On 24 May 2022, Zunic was elevated to the Wildcats' main roster on a two-year deal. He appeared in 14 games during the 2022–23 NBL season, averaging 1.6 points per game.

Zunic joined the Northside Wizards for the 2023 NBL1 North season. In 14 games, he averaged 15.7 points, 3.9 rebounds, 7.4 assists and 2.43 steals per game.

Zunic missed the first three weeks of the 2023–24 NBL season due to a foot injury. He appeared in 10 games for the Wildcats in 2023–24, scoring eight total points. He earned his second straight Perth Wildcats Coaches Award.

On 21 March 2024, Zunic signed with the Keilor Thunder of the NBL1 South for the 2024 season. In 18 games, he averaged 18.22 points, 6.11 rebounds, 6.11 assists and 1.5 steals per game.

==National team career==
In 2015, Zunic helped the Australian under-16 team win gold at the FIBA Oceania Under-16 Championship in New Zealand.

In 2016, Zunic represented Australia at the FIBA Under-17 World Championship in Spain. That same year, he won silver with the Australian under-19 team at the FIBA Oceania Under-18 Championship in Fiji. He also competed at the Albert Schweitzer Tournament in Germany.

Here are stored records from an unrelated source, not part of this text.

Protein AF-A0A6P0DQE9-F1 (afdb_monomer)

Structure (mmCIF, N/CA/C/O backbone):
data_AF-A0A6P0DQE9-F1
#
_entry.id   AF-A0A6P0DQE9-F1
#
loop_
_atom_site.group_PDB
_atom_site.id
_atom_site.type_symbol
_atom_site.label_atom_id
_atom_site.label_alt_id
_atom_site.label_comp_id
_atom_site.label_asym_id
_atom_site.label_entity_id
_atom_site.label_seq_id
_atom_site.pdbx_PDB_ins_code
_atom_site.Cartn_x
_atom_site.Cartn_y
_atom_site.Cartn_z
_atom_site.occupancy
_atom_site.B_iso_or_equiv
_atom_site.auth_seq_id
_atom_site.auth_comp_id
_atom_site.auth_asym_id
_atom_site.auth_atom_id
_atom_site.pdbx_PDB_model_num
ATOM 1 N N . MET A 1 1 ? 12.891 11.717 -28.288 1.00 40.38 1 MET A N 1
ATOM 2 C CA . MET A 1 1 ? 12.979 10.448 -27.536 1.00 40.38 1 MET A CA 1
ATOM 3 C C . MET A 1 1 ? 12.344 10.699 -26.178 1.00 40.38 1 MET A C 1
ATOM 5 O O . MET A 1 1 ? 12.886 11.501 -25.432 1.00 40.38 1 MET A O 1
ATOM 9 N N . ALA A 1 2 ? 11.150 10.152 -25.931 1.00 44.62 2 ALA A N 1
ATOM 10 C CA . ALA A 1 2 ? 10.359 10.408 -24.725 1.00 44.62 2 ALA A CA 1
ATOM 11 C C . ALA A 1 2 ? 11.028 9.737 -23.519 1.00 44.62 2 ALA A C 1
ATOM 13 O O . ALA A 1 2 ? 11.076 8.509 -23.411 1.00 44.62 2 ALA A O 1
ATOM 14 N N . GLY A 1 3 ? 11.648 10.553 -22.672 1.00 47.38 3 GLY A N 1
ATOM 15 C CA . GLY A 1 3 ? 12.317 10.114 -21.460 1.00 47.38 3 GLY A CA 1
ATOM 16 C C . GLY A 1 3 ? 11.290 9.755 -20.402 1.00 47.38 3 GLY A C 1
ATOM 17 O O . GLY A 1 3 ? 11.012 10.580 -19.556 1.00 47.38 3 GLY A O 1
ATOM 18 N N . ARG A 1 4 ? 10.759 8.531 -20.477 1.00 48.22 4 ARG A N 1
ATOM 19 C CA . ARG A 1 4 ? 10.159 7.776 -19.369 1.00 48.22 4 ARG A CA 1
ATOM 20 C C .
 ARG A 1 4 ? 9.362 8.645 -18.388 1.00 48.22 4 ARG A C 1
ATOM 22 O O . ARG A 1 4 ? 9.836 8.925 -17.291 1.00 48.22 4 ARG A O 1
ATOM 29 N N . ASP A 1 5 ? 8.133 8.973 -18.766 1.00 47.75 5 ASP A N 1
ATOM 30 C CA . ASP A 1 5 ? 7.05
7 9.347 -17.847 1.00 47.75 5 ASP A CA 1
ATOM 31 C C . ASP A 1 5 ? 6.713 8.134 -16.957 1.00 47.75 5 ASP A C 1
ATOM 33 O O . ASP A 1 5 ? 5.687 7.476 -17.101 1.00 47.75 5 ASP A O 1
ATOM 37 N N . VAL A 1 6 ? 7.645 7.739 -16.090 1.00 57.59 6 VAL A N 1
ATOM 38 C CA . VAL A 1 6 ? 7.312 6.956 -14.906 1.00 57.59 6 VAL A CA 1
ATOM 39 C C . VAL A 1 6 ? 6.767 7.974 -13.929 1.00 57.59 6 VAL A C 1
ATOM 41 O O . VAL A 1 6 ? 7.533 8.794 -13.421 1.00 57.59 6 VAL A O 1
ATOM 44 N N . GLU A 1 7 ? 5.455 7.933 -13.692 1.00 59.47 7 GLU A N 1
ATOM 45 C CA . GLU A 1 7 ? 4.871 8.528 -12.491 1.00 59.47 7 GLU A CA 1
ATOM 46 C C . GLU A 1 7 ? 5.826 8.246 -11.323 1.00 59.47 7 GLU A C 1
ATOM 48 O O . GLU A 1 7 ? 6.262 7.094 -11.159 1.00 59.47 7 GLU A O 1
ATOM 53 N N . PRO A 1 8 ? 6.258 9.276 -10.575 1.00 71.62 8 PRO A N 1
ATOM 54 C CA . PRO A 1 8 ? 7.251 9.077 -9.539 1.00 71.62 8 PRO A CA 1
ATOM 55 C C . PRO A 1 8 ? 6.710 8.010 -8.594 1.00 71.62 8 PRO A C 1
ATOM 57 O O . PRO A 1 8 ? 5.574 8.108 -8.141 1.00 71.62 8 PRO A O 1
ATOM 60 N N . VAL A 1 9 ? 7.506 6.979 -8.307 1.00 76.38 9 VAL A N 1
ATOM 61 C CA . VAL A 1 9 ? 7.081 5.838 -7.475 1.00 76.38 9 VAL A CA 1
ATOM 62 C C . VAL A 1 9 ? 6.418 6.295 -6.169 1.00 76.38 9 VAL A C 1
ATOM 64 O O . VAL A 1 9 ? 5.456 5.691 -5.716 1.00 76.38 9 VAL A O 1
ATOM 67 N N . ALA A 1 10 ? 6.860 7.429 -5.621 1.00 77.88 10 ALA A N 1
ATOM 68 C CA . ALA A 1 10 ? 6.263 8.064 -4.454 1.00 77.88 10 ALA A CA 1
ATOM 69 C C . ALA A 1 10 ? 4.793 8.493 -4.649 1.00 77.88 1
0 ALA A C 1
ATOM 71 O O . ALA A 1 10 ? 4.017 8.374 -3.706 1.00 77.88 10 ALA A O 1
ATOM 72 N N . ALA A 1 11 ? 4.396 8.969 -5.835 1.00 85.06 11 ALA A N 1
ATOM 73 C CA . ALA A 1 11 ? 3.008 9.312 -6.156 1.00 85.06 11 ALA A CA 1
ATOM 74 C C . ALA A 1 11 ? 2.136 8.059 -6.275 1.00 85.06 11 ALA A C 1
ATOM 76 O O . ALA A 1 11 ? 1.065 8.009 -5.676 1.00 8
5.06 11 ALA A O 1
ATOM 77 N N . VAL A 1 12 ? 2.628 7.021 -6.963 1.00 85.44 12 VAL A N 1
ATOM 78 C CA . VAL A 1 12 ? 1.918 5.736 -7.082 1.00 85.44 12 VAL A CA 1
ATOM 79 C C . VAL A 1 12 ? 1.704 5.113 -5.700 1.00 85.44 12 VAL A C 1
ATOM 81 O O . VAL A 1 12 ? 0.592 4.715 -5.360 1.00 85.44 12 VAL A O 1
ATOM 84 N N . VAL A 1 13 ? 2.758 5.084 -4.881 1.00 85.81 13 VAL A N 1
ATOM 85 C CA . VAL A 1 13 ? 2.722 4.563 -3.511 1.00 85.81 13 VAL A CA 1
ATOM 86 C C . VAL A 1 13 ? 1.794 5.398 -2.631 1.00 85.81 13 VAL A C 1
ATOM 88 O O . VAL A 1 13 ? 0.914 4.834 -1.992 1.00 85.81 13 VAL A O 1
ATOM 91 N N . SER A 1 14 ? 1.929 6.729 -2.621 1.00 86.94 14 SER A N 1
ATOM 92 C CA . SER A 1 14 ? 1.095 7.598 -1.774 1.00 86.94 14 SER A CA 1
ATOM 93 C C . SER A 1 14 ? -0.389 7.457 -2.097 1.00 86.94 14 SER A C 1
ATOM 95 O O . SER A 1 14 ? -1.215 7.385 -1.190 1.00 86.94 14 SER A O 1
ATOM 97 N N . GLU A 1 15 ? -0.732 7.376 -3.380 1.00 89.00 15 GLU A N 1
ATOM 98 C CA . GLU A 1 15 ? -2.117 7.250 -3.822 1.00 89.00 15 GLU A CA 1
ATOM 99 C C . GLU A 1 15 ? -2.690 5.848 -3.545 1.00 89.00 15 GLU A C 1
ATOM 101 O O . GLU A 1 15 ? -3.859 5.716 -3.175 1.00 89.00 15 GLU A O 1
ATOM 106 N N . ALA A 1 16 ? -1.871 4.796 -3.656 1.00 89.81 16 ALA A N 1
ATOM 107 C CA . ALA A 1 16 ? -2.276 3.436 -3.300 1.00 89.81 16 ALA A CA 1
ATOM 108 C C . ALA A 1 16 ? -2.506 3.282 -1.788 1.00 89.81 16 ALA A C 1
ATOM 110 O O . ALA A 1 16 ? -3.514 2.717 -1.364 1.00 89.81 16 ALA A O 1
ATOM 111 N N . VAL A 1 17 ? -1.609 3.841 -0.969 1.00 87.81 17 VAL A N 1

In 2019, Zunic helped the Australian University National Team win bronze at the World University Games in Italy. He recorded a team-high four assists in the bronze medal game against Israel.

In February 2022, Zunic was named in the Australian Boomers squad for the FIBA World Cup Qualifiers in Japan.

==Personal life==
Zunic is the son of Zoran and Tania Zunic. His father played in the NBL for the Sydney Supersonics (1983) and Sydney Kings (1988). His brother, Jordan, is a professional golfer.